> **Information shown**:

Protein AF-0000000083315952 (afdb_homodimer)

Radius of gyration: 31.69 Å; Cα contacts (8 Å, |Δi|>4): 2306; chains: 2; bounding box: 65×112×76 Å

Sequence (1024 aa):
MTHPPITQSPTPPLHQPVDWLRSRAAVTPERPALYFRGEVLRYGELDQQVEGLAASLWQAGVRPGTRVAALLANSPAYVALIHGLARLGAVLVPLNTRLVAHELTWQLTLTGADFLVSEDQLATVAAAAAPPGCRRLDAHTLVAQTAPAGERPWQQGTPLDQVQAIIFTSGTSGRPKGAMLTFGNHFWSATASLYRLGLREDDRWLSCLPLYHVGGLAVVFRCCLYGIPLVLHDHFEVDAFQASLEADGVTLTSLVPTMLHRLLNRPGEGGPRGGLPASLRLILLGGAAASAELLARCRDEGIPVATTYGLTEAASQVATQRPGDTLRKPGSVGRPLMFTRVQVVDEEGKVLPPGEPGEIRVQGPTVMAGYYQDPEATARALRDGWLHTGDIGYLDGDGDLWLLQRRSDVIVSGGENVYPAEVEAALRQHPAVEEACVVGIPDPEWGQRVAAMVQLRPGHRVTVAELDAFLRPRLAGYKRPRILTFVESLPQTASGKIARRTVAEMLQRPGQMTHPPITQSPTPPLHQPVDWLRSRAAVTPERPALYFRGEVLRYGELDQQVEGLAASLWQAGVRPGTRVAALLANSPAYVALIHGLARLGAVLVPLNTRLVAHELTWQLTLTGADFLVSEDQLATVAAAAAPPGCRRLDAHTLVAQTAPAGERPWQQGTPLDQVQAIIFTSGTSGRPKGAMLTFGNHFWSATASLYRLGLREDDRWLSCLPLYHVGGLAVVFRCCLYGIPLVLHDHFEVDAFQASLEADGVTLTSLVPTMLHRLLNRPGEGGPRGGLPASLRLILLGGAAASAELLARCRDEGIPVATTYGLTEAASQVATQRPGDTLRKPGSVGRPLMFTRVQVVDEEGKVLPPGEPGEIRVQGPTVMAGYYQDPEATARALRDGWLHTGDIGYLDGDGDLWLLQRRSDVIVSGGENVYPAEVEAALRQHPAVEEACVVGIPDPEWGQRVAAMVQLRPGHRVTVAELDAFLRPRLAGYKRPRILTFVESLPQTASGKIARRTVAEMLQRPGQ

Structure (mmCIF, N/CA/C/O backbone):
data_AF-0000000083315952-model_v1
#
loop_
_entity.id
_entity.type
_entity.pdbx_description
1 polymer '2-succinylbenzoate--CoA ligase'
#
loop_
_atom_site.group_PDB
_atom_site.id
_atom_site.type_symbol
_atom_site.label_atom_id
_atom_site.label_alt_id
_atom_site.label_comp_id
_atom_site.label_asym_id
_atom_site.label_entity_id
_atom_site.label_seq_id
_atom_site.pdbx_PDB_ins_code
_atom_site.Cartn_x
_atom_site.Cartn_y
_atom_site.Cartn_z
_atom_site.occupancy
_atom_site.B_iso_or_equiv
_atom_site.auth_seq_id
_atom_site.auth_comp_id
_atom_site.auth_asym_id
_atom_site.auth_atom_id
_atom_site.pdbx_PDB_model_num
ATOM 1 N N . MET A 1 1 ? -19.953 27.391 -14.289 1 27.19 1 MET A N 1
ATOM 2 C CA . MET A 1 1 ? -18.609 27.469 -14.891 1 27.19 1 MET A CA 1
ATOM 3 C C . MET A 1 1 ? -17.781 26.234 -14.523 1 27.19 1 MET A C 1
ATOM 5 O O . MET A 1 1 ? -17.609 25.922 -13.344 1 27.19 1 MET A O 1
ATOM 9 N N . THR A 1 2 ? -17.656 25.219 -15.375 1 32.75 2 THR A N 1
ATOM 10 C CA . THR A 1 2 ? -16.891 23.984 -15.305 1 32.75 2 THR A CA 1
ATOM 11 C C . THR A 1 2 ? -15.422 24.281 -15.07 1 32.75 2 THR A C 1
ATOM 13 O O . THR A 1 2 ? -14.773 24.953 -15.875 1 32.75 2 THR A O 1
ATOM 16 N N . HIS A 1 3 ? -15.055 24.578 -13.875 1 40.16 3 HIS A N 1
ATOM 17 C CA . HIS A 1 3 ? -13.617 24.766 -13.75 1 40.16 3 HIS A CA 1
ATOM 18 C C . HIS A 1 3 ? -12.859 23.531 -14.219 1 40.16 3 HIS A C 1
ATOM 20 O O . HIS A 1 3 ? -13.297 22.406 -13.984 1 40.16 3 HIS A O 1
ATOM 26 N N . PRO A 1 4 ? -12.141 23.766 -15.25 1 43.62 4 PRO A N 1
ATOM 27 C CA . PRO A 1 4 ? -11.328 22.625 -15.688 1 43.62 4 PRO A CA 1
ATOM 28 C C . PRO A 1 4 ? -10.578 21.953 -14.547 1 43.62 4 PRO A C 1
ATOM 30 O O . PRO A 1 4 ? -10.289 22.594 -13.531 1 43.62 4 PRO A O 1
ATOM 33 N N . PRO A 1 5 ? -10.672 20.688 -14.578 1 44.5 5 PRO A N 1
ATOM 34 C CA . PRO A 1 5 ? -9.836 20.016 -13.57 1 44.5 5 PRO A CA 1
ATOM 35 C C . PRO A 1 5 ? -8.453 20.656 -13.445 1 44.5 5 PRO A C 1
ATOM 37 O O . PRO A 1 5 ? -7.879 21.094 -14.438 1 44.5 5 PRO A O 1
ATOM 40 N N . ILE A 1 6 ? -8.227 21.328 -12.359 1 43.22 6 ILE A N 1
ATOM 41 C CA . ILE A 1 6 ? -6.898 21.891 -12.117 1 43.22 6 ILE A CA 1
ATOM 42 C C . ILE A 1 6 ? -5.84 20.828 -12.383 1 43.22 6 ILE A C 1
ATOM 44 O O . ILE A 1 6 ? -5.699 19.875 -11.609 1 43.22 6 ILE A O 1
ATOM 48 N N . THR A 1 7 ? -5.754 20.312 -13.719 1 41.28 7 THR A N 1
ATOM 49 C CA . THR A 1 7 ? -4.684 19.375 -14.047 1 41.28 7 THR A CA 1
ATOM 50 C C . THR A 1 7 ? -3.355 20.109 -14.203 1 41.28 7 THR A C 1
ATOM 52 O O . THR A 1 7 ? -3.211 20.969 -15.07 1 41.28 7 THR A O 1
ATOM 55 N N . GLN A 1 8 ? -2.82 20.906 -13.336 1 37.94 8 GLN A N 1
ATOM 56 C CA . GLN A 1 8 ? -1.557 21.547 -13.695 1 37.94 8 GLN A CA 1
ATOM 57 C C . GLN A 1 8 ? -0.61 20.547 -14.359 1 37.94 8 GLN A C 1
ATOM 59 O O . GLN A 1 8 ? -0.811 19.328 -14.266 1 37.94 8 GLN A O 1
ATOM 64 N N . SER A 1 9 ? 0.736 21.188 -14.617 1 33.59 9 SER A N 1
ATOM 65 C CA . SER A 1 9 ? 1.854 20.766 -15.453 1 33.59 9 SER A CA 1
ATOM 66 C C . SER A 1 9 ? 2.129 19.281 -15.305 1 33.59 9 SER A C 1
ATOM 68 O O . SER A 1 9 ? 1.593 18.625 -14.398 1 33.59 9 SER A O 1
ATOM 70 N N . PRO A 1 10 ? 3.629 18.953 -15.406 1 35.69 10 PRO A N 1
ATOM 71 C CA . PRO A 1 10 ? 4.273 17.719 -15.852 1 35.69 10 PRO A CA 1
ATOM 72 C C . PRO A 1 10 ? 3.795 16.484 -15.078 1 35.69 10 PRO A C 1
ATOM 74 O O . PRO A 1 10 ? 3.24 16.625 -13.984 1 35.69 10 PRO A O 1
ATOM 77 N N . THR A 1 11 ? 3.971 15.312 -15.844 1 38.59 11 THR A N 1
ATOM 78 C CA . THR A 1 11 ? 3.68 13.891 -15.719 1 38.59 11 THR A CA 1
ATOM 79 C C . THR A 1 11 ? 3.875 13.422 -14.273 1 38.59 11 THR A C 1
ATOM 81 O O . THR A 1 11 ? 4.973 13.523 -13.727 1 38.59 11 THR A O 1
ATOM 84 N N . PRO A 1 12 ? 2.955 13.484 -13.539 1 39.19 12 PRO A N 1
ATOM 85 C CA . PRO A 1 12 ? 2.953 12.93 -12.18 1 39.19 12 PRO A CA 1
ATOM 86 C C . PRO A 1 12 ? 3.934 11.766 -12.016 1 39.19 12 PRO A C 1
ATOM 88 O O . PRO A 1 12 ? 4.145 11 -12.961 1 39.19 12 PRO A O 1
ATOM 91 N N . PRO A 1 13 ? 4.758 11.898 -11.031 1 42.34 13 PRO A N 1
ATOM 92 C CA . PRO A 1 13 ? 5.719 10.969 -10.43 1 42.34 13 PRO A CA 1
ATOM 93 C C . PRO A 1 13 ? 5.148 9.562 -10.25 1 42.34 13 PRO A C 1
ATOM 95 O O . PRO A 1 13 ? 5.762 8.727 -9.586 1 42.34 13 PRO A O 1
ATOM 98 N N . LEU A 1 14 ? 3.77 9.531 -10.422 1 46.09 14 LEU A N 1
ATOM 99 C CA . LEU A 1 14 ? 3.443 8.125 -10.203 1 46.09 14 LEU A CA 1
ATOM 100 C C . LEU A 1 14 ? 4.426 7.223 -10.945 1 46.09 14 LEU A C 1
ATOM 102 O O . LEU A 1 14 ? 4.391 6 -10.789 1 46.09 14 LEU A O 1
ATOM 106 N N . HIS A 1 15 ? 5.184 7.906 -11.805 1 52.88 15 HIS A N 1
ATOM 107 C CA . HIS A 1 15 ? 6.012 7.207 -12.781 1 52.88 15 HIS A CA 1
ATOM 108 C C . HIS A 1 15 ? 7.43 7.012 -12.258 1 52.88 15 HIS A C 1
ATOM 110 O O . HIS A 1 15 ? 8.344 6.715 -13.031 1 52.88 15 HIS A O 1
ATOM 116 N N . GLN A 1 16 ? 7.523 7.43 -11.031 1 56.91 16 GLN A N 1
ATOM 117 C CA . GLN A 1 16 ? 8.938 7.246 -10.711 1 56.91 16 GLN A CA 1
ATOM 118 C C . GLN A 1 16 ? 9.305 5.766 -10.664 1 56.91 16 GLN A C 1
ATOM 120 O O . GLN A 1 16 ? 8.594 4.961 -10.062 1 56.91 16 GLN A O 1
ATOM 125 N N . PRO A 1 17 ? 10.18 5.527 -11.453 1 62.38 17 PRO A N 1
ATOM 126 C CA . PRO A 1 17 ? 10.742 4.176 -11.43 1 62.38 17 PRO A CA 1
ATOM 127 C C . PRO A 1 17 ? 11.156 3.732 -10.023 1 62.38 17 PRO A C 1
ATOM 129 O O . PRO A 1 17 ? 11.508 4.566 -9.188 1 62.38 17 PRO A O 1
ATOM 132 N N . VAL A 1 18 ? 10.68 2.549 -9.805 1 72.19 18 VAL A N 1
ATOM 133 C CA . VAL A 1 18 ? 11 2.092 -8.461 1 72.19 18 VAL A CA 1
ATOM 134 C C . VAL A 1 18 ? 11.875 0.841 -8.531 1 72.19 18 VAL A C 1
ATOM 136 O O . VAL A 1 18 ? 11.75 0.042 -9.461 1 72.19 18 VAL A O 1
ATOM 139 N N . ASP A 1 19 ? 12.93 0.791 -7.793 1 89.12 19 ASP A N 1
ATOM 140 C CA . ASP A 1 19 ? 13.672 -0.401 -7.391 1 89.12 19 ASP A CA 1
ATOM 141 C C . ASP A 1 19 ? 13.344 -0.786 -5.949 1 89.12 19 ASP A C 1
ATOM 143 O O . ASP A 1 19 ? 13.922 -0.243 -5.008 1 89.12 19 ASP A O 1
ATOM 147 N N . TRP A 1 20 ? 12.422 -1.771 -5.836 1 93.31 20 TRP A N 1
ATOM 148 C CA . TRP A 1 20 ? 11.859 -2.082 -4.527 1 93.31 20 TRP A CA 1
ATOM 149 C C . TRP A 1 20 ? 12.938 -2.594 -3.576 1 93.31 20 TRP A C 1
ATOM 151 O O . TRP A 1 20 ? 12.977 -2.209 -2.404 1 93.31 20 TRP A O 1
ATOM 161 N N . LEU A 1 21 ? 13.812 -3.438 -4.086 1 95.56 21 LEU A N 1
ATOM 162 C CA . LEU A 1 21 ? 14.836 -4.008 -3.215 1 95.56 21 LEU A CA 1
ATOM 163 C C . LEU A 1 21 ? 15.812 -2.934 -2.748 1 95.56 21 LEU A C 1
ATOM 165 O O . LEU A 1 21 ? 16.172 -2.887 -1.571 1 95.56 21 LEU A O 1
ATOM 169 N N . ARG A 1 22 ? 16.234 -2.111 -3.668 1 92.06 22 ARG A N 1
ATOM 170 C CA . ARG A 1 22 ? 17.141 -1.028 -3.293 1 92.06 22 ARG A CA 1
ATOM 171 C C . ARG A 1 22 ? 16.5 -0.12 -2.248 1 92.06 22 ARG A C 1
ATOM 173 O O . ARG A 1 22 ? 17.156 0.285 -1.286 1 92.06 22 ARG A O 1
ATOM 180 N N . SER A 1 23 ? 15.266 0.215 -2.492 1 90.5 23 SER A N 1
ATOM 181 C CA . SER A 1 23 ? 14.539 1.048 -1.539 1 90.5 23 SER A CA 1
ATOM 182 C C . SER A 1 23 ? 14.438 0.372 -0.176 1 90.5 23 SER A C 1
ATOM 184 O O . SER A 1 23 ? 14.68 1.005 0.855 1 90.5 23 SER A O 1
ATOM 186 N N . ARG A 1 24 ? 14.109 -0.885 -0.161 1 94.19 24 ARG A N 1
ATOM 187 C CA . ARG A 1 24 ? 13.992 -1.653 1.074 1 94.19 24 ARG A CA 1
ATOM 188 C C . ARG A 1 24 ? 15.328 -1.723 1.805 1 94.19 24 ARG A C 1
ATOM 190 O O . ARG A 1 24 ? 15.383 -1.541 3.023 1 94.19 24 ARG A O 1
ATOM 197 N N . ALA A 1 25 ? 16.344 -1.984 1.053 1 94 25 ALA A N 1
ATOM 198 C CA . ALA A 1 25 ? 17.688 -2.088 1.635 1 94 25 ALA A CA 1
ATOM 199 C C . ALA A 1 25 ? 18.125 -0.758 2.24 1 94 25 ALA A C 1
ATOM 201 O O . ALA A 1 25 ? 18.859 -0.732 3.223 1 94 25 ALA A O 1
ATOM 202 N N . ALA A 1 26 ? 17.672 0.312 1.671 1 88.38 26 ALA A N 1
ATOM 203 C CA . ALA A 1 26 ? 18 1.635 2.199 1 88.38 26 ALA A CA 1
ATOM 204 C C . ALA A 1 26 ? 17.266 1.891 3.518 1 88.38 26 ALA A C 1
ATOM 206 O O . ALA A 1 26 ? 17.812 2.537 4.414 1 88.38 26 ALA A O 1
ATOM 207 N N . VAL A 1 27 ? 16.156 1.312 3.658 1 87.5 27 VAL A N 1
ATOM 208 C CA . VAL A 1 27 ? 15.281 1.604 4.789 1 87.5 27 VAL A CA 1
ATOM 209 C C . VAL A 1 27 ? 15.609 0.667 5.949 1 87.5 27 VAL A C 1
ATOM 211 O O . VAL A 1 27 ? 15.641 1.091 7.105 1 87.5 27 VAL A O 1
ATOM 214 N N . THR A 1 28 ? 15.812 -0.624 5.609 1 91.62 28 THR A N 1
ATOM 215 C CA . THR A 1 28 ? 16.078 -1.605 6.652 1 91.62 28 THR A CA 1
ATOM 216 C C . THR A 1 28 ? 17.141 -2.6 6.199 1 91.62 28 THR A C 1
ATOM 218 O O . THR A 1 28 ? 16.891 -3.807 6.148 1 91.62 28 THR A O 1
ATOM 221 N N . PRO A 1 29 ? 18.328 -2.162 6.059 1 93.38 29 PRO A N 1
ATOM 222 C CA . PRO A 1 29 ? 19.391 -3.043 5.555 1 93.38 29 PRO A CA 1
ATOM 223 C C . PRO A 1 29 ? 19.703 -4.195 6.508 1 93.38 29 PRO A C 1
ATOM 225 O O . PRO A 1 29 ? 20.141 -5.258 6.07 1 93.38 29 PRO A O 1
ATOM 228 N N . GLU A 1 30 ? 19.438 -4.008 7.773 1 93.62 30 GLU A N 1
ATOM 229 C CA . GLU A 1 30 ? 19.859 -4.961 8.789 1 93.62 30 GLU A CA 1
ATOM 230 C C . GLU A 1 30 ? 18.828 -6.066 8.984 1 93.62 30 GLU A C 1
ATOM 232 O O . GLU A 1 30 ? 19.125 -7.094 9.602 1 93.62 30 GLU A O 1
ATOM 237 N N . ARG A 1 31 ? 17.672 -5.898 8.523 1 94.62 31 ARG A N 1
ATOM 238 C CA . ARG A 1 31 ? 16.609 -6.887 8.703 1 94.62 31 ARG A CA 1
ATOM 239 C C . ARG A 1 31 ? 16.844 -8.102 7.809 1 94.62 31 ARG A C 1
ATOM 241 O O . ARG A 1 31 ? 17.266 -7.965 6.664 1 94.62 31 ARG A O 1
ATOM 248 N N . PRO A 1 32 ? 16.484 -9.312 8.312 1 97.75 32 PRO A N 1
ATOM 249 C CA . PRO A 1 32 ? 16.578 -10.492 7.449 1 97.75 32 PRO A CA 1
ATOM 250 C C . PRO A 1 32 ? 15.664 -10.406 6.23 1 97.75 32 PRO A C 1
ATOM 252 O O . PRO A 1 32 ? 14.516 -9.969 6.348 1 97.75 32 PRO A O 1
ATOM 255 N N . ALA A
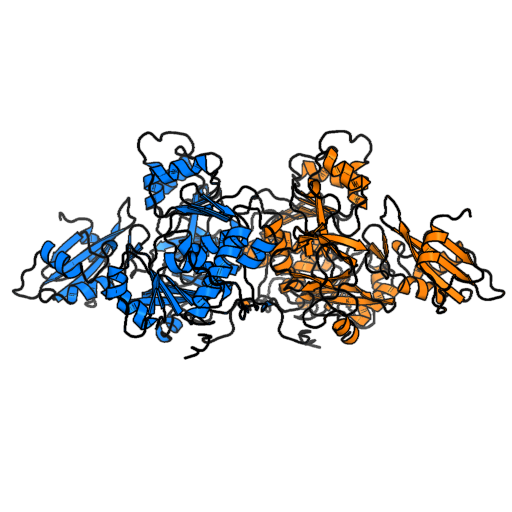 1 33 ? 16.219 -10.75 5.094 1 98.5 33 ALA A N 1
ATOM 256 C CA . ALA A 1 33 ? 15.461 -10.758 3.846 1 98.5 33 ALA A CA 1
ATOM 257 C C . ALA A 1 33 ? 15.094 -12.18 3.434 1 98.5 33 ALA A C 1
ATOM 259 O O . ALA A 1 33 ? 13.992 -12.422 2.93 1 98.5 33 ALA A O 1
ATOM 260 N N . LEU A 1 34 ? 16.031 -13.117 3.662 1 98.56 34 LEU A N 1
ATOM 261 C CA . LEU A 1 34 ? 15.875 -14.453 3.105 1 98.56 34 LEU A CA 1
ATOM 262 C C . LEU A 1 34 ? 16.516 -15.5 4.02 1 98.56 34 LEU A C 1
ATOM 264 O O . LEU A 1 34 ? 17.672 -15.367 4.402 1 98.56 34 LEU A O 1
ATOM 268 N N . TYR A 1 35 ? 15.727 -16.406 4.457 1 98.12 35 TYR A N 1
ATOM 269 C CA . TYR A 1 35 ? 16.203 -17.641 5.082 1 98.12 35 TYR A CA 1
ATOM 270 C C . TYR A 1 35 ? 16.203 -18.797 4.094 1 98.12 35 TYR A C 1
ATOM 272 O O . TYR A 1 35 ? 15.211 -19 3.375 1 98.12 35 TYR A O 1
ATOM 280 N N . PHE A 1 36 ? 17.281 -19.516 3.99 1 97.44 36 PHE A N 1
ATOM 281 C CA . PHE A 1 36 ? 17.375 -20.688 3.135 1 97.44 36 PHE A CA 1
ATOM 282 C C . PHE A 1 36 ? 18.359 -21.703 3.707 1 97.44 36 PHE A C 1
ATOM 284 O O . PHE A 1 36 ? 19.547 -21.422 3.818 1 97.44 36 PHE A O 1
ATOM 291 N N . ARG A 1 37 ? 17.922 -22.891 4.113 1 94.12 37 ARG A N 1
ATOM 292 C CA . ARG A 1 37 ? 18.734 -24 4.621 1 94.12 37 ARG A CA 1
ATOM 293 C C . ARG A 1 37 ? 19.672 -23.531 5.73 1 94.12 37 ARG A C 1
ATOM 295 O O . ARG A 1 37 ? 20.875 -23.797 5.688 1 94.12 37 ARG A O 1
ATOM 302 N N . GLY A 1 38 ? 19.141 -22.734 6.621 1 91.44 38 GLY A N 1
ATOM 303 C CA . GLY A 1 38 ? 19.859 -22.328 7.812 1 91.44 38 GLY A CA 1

> **Your objective**: Quote the listing above, but only from the line that shows "ATOM 272 O O" through the line that shows "ATOM 281 C CA".

> **Solution to the problem**:
ATOM 272 O O . TYR A 1 35 ? 15.211 -19 3.375 1 98.12 35 TYR A O 1
ATOM 280 N N . PHE A 1 36 ? 17.281 -19.516 3.99 1 97.44 36 PHE A N 1
ATOM 281 C CA . PHE A 1 36 ? 17.375 -20.688 3.135 1 97.44 36 PHE A CA 1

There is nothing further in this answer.